= What you will do =
Consider the listing below. Extract exactly the lines from the line containing "ATOM 111 O O" to the line containing "ATOM 117 C C", both included.

BEGIN Records for the task

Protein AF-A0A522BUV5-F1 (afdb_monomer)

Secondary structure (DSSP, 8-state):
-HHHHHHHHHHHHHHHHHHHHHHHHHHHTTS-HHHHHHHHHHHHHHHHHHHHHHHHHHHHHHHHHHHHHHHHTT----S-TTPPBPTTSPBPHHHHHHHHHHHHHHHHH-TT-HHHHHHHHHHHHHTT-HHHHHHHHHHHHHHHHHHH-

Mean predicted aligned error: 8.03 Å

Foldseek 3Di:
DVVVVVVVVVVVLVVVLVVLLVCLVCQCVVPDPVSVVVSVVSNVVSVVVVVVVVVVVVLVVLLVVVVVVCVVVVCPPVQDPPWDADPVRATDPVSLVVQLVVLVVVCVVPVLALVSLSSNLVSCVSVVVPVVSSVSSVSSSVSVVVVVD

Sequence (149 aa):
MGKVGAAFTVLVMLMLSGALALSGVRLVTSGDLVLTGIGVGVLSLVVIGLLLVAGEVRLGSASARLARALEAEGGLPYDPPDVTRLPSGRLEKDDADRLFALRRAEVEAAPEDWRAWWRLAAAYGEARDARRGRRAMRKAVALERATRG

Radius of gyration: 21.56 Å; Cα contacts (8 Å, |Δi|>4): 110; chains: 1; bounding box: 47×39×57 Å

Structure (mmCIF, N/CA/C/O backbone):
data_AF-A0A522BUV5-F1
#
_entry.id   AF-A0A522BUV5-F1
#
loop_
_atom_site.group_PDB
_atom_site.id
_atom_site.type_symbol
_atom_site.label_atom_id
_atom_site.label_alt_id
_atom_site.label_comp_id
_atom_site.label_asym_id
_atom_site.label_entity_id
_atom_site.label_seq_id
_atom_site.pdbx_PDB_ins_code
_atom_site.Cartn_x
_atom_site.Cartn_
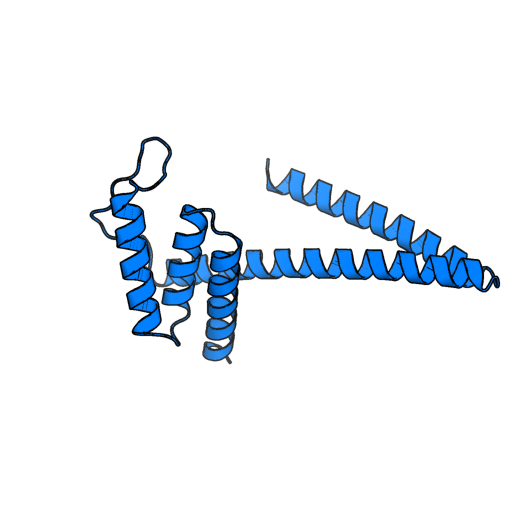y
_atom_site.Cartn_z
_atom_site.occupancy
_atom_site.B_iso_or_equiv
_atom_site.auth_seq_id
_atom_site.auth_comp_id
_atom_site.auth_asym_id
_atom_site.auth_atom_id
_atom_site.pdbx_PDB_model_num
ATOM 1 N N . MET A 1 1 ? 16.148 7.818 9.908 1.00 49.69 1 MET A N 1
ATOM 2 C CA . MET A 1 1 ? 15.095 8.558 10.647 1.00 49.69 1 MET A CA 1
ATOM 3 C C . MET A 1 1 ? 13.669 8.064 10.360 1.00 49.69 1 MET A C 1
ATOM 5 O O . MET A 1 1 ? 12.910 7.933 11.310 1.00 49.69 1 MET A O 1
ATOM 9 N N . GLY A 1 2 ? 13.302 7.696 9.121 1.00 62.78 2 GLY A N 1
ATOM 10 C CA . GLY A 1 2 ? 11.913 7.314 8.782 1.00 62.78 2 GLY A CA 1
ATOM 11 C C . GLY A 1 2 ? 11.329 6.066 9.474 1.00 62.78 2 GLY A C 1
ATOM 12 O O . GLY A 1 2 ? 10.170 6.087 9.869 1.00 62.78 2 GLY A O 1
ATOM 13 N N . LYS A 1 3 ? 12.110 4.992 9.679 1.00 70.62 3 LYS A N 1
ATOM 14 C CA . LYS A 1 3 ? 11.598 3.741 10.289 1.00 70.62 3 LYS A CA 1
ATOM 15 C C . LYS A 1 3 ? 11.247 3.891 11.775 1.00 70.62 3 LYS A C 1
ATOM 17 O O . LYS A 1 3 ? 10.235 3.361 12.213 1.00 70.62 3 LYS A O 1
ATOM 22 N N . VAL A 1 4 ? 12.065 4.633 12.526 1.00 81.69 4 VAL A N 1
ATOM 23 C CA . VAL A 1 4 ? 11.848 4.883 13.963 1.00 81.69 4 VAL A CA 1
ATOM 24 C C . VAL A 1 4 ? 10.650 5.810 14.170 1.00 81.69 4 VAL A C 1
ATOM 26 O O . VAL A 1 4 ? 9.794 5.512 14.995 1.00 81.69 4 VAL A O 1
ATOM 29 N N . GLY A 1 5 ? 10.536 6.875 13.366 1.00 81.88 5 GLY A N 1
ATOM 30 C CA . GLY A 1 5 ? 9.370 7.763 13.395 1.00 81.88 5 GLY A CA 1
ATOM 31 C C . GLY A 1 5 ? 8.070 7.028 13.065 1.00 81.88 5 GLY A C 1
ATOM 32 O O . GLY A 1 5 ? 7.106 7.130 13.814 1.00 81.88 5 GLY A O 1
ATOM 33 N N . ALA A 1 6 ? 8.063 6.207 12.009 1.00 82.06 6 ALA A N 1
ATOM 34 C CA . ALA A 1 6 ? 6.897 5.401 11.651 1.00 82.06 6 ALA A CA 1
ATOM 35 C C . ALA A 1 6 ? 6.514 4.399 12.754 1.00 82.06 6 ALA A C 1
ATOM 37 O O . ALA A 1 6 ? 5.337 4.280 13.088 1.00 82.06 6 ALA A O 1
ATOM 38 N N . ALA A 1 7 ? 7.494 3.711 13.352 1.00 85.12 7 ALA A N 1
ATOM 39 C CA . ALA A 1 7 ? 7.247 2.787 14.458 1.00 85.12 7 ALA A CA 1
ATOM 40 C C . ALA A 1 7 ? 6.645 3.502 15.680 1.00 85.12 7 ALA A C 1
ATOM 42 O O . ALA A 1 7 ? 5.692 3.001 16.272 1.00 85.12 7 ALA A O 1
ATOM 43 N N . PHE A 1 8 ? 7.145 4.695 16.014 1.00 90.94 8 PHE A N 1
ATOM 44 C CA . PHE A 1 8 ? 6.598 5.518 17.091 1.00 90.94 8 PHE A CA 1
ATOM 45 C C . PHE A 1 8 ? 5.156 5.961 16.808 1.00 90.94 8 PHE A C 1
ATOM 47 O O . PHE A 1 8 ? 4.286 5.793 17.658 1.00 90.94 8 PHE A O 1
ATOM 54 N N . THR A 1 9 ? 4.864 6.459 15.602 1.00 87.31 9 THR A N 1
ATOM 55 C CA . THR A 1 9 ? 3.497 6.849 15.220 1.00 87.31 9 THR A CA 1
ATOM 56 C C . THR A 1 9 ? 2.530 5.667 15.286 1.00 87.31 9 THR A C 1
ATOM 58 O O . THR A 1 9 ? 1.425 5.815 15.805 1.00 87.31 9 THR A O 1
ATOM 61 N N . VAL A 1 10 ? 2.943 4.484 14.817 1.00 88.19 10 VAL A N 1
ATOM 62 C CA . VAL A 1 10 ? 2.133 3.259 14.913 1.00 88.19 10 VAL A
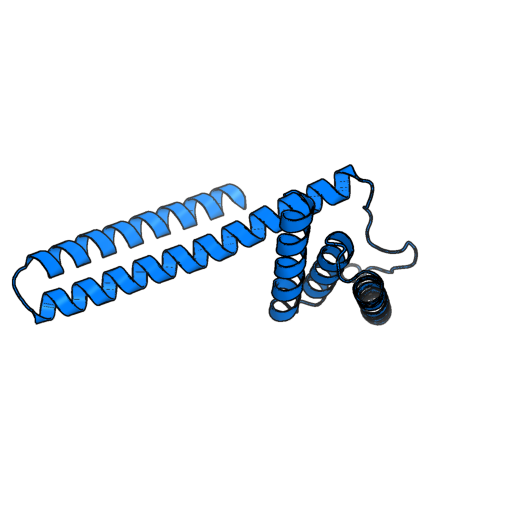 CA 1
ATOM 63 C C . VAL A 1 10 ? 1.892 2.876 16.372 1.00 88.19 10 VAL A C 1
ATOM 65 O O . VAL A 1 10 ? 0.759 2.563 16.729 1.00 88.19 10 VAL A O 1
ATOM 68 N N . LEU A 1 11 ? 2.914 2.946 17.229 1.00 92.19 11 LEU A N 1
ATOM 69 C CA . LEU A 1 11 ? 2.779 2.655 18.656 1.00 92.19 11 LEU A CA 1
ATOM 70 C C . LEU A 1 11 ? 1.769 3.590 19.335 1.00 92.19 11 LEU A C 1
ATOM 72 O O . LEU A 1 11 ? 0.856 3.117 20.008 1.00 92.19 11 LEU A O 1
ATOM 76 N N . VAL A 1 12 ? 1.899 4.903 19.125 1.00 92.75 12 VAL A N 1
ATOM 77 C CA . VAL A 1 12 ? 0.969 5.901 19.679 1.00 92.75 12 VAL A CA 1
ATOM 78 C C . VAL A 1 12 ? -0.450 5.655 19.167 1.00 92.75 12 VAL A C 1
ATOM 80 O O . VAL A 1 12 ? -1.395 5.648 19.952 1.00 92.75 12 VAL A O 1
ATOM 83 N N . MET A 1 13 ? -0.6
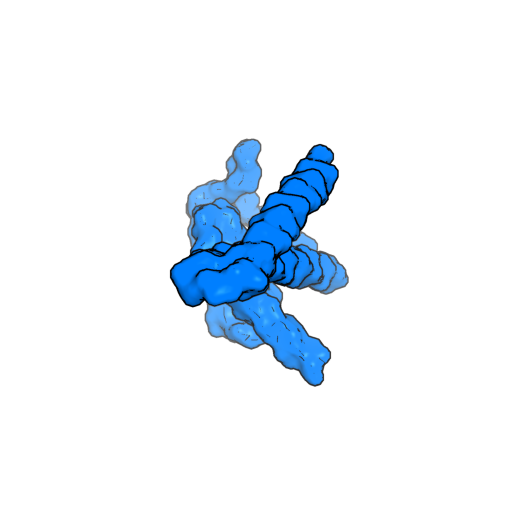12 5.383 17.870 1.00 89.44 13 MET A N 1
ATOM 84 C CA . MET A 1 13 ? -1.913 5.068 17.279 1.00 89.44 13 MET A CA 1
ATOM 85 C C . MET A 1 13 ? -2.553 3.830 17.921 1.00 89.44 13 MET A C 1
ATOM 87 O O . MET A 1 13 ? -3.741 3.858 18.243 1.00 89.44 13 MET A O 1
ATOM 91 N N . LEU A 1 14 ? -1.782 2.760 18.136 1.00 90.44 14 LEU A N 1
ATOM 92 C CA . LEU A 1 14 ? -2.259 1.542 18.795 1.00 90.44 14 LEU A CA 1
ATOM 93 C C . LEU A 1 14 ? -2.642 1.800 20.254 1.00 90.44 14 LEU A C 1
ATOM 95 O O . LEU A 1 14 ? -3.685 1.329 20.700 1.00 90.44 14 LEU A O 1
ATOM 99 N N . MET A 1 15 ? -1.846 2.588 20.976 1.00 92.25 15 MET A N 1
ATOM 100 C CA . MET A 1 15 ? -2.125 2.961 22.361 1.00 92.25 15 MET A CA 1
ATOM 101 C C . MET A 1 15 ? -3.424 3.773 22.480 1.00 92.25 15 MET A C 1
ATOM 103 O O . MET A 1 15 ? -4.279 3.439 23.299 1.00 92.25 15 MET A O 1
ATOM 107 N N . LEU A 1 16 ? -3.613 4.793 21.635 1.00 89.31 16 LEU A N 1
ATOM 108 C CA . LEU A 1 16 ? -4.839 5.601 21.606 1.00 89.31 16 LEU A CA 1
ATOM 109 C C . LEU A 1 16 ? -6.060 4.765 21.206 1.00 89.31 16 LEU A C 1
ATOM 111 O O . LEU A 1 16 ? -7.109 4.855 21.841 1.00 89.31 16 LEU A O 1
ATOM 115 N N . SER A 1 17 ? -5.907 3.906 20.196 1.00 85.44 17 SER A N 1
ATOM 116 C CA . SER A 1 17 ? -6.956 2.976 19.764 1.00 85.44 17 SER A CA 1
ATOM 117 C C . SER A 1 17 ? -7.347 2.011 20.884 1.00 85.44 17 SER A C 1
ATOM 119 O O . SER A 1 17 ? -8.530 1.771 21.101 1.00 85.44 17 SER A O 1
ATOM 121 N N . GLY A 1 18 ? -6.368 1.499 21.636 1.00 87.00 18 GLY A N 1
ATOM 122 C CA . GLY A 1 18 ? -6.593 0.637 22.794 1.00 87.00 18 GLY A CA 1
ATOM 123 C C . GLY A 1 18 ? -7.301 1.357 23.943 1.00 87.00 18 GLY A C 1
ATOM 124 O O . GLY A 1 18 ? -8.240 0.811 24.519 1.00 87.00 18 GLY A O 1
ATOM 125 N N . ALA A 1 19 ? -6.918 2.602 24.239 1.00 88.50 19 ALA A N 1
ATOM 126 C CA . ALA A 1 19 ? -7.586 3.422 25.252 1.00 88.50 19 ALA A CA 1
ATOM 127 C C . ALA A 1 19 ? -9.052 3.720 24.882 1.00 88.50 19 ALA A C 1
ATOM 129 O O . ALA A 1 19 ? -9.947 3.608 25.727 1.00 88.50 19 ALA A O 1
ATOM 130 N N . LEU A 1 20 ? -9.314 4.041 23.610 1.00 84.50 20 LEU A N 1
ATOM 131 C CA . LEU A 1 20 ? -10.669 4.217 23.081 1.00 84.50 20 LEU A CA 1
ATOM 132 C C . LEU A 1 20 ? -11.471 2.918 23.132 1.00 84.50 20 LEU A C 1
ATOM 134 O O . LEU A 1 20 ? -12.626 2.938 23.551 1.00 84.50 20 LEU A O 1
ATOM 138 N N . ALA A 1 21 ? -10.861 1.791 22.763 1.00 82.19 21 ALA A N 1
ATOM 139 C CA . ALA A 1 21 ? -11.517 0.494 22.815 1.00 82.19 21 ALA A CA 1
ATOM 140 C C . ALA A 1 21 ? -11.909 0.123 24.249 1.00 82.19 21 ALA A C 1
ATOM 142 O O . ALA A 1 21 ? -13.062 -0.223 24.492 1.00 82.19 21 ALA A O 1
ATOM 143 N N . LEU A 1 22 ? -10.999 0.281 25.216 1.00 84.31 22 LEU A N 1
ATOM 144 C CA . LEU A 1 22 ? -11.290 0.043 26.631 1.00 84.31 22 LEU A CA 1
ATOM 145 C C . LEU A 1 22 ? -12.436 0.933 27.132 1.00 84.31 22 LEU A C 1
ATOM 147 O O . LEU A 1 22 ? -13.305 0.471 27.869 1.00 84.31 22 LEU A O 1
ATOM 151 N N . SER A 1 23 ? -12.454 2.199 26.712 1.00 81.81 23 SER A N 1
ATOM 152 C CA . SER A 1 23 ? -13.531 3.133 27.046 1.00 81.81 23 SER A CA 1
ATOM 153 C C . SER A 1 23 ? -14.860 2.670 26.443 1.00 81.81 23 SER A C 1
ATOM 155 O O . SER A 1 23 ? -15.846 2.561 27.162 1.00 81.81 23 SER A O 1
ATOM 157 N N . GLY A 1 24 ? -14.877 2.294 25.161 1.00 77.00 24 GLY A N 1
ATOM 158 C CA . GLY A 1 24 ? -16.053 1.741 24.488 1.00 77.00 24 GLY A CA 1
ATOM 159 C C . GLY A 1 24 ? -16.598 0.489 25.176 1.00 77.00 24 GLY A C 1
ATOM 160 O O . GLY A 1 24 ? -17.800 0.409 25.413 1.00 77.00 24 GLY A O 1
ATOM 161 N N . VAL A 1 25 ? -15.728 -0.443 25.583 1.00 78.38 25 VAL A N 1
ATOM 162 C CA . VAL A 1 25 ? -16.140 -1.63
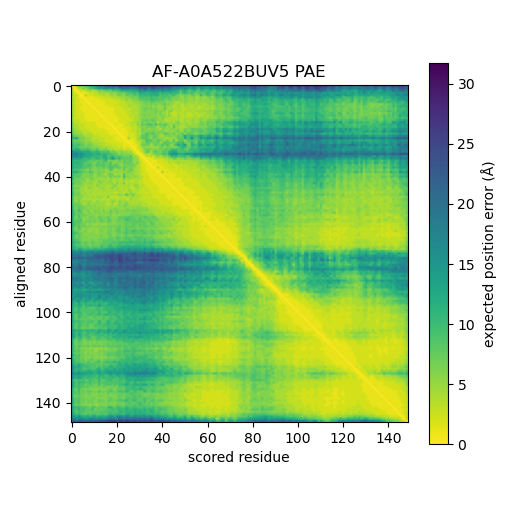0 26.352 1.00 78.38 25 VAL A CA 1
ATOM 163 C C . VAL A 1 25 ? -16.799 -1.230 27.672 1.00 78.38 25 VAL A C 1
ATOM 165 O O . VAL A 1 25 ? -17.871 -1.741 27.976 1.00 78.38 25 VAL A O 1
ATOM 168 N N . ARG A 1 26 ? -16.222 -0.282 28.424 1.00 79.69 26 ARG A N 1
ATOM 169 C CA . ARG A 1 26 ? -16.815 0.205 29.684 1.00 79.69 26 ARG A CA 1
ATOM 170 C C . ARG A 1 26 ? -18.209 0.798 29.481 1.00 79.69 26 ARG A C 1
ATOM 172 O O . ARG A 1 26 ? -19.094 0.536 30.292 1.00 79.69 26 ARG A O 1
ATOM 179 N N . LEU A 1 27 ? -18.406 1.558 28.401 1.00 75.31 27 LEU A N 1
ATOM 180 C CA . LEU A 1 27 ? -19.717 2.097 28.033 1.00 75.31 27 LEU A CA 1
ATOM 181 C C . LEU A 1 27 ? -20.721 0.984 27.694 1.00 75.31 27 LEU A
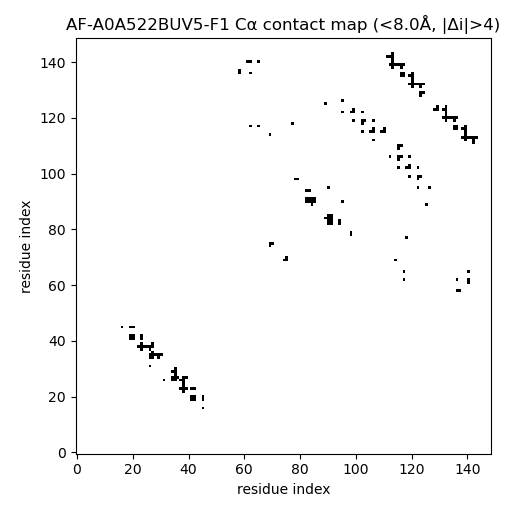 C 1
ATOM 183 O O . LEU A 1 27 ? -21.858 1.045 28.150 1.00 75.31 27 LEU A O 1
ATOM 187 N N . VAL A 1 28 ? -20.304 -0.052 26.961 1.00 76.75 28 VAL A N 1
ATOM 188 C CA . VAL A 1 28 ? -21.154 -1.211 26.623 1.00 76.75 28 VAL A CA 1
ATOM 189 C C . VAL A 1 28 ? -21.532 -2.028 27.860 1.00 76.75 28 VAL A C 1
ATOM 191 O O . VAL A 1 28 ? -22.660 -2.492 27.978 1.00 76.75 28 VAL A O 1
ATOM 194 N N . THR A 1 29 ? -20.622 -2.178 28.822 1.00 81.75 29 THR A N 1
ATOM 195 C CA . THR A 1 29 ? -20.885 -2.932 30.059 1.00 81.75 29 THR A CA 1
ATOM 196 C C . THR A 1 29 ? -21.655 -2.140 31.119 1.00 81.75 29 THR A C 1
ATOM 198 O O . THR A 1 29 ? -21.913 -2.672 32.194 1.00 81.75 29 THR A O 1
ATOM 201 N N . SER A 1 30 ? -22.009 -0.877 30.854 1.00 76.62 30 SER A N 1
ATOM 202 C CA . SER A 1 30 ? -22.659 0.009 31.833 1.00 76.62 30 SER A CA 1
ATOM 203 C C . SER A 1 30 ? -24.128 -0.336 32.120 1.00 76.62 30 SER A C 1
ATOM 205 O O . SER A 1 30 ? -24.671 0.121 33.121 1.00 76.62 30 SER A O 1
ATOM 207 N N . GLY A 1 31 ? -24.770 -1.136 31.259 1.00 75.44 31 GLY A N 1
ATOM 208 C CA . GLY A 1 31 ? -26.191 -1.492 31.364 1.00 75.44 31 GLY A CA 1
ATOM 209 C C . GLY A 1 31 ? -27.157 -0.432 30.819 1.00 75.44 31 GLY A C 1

END Records for the task

= Exercise result =
ATOM 111 O O . LEU A 1 16 ? -7.109 4.855 21.841 1.00 89.31 16 LEU A O 1
ATOM 115 N N . SER A 1 17 ? -5.907 3.906 20.196 1.00 85.44 17 SER A N 1
ATOM 116 C CA . SER A 1 17 ? -6.956 2.976 19.764 1.00 85.44 17 SER A CA 1
ATOM 117 C C . SER A 1 17 ? -7.347 2.011 20.884 1.00 85.44 17 SER A C 1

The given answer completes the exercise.